**WORK ITEM**
Beginning at whichever line contains "ATOM 66 O O", reproduce each line of the records below word for word, ending with the last, and add nothing.

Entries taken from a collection
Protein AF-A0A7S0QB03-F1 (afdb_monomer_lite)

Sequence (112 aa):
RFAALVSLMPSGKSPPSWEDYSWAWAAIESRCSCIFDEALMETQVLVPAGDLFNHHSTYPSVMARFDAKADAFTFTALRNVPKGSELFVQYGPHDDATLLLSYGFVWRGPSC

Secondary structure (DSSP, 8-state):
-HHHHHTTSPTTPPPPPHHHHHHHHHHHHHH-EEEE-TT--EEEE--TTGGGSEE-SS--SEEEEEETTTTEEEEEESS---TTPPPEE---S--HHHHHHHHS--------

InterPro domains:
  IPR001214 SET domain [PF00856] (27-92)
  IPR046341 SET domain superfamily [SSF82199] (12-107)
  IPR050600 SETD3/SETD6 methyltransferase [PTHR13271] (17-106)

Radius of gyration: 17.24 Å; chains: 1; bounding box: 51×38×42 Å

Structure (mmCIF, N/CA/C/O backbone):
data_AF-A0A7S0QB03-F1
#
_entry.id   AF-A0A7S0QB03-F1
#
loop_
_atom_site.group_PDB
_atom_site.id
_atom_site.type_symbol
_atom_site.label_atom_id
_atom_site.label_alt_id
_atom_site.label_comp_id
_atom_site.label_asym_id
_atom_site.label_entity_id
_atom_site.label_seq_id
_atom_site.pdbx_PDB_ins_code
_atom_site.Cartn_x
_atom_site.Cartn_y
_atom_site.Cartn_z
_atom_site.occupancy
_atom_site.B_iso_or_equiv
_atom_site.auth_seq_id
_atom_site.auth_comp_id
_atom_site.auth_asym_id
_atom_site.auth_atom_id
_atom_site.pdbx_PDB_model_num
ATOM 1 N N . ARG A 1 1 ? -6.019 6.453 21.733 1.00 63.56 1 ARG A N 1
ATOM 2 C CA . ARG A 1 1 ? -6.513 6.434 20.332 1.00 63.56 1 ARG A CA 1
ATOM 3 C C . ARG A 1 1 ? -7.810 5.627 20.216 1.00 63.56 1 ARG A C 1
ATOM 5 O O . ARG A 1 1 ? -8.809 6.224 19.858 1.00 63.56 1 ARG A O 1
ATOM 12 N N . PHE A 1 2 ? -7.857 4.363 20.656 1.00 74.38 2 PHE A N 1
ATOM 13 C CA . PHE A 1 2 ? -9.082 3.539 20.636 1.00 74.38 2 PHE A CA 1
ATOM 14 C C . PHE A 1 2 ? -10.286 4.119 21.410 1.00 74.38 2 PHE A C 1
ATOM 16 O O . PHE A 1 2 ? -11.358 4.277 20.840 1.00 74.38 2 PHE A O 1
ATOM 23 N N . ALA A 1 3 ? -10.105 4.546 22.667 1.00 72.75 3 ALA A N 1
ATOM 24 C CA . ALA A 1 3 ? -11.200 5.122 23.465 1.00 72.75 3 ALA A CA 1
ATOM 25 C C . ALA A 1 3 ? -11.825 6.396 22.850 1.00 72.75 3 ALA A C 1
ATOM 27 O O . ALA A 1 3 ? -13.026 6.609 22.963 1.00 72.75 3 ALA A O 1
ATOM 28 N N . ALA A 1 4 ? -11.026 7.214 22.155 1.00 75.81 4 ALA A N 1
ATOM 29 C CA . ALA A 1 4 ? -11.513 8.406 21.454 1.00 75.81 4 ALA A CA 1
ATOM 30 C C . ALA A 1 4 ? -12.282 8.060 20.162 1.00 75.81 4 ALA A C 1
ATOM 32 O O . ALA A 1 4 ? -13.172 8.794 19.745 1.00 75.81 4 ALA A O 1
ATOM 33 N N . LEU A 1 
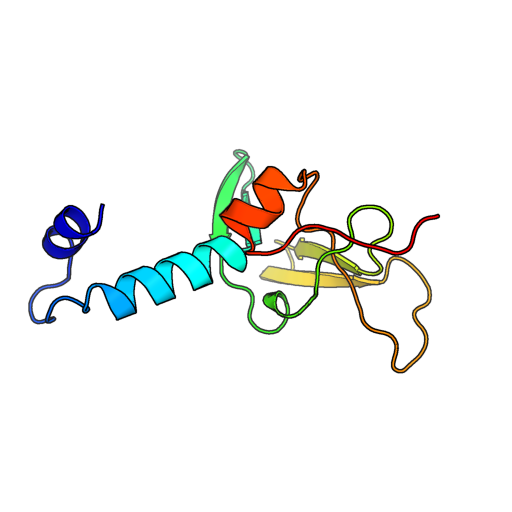5 ? -11.978 6.920 19.538 1.00 73.69 5 LEU A N 1
ATOM 34 C CA . LEU A 1 5 ? -12.706 6.422 18.371 1.00 73.69 5 LEU A CA 1
ATOM 35 C C . LEU A 1 5 ? -14.098 5.912 18.738 1.00 73.69 5 LEU A C 1
ATOM 37 O O . LEU A 1 5 ? -15.047 6.150 17.997 1.00 73.69 5 LEU A O 1
ATOM 41 N N . VAL A 1 6 ? -14.241 5.292 19.913 1.00 75.44 6 VAL A N 1
ATOM 42 C CA . VAL A 1 6 ? -15.548 4.862 20.434 1.00 75.44 6 VAL A CA 1
ATOM 43 C C . VAL A 1 6 ? -16.514 6.047 20.540 1.00 75.44 6 VAL A C 1
ATOM 45 O O . VAL A 1 6 ? -17.680 5.907 20.183 1.00 75.44 6 VAL A O 1
ATOM 48 N N . SER A 1 7 ? -16.033 7.232 20.940 1.00 78.12 7 SER A N 1
ATOM 49 C CA . SER A 1 7 ? -16.869 8.442 21.003 1.00 78.12 7 SER A CA 1
ATOM 50 C C . SER A 1 7 ? -17.256 9.035 19.644 1.00 78.12 7 SER A C 1
ATOM 52 O O . SER A 1 7 ? -18.162 9.858 19.590 1.00 78.12 7 SER A O 1
ATOM 54 N N . LEU A 1 8 ? -16.592 8.633 18.557 1.00 82.12 8 LEU A N 1
ATOM 55 C CA . LEU A 1 8 ? -16.861 9.111 17.194 1.00 82.12 8 LEU A CA 1
ATOM 56 C C . LEU A 1 8 ? -17.745 8.151 16.387 1.00 82.12 8 LEU A C 1
ATOM 58 O O . LEU A 1 8 ? -18.028 8.407 15.217 1.00 82.12 8 LEU A O 1
ATOM 62 N N . MET A 1 9 ? -18.162 7.027 16.973 1.00 80.69 9 MET A N 1
ATOM 63 C CA . MET A 1 9 ? -18.943 6.039 16.244 1.00 80.69 9 MET A CA 1
ATOM 64 C C . MET A 1 9 ? -20.371 6.519 15.950 1.00 80.69 9 MET A C 1
ATOM 66 O O . MET A 1 9 ? -20.988 7.178 16.791 1.00 80.69 9 MET A O 1
ATOM 70 N N . PRO A 1 10 ? -20.943 6.124 14.797 1.00 82.50 10 PRO A N 1
ATOM 71 C CA . PRO A 1 10 ? -22.348 6.362 14.502 1.00 82.50 10 PRO A CA 1
ATOM 72 C C . PRO A 1 10 ? -23.258 5.794 15.593 1.00 82.50 10 PRO A C 1
ATOM 74 O O . PRO A 1 10 ? -23.009 4.708 16.129 1.00 82.50 10 PRO A O 1
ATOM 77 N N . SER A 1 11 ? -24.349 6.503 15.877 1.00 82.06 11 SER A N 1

**YOUR SOLUTION**
ATOM 66 O O . MET A 1 9 ? -20.988 7.178 16.791 1.00 80.69 9 MET A O 1
ATOM 70 N N . PRO A 1 10 ? -20.943 6.124 14.797 1.00 82.50 10 PRO A N 1
ATOM 71 C CA . PRO A 1 10 ? -22.348 6.362 14.502 1.00 82.50 10 PRO A CA 1
ATOM 72 C C . PRO A 1 10 ? -23.258 5.794 15.593 1.00 82.50 10 PRO A C 1
ATOM 74 O O . PRO A 1 10 ? -23.009 4.708 16.129 1.00 82.50 10 PRO A O 1
ATOM 77 N N . SER A 1 11 ? -24.349 6.503 15.877 1.00 82.06 11 SER A N 1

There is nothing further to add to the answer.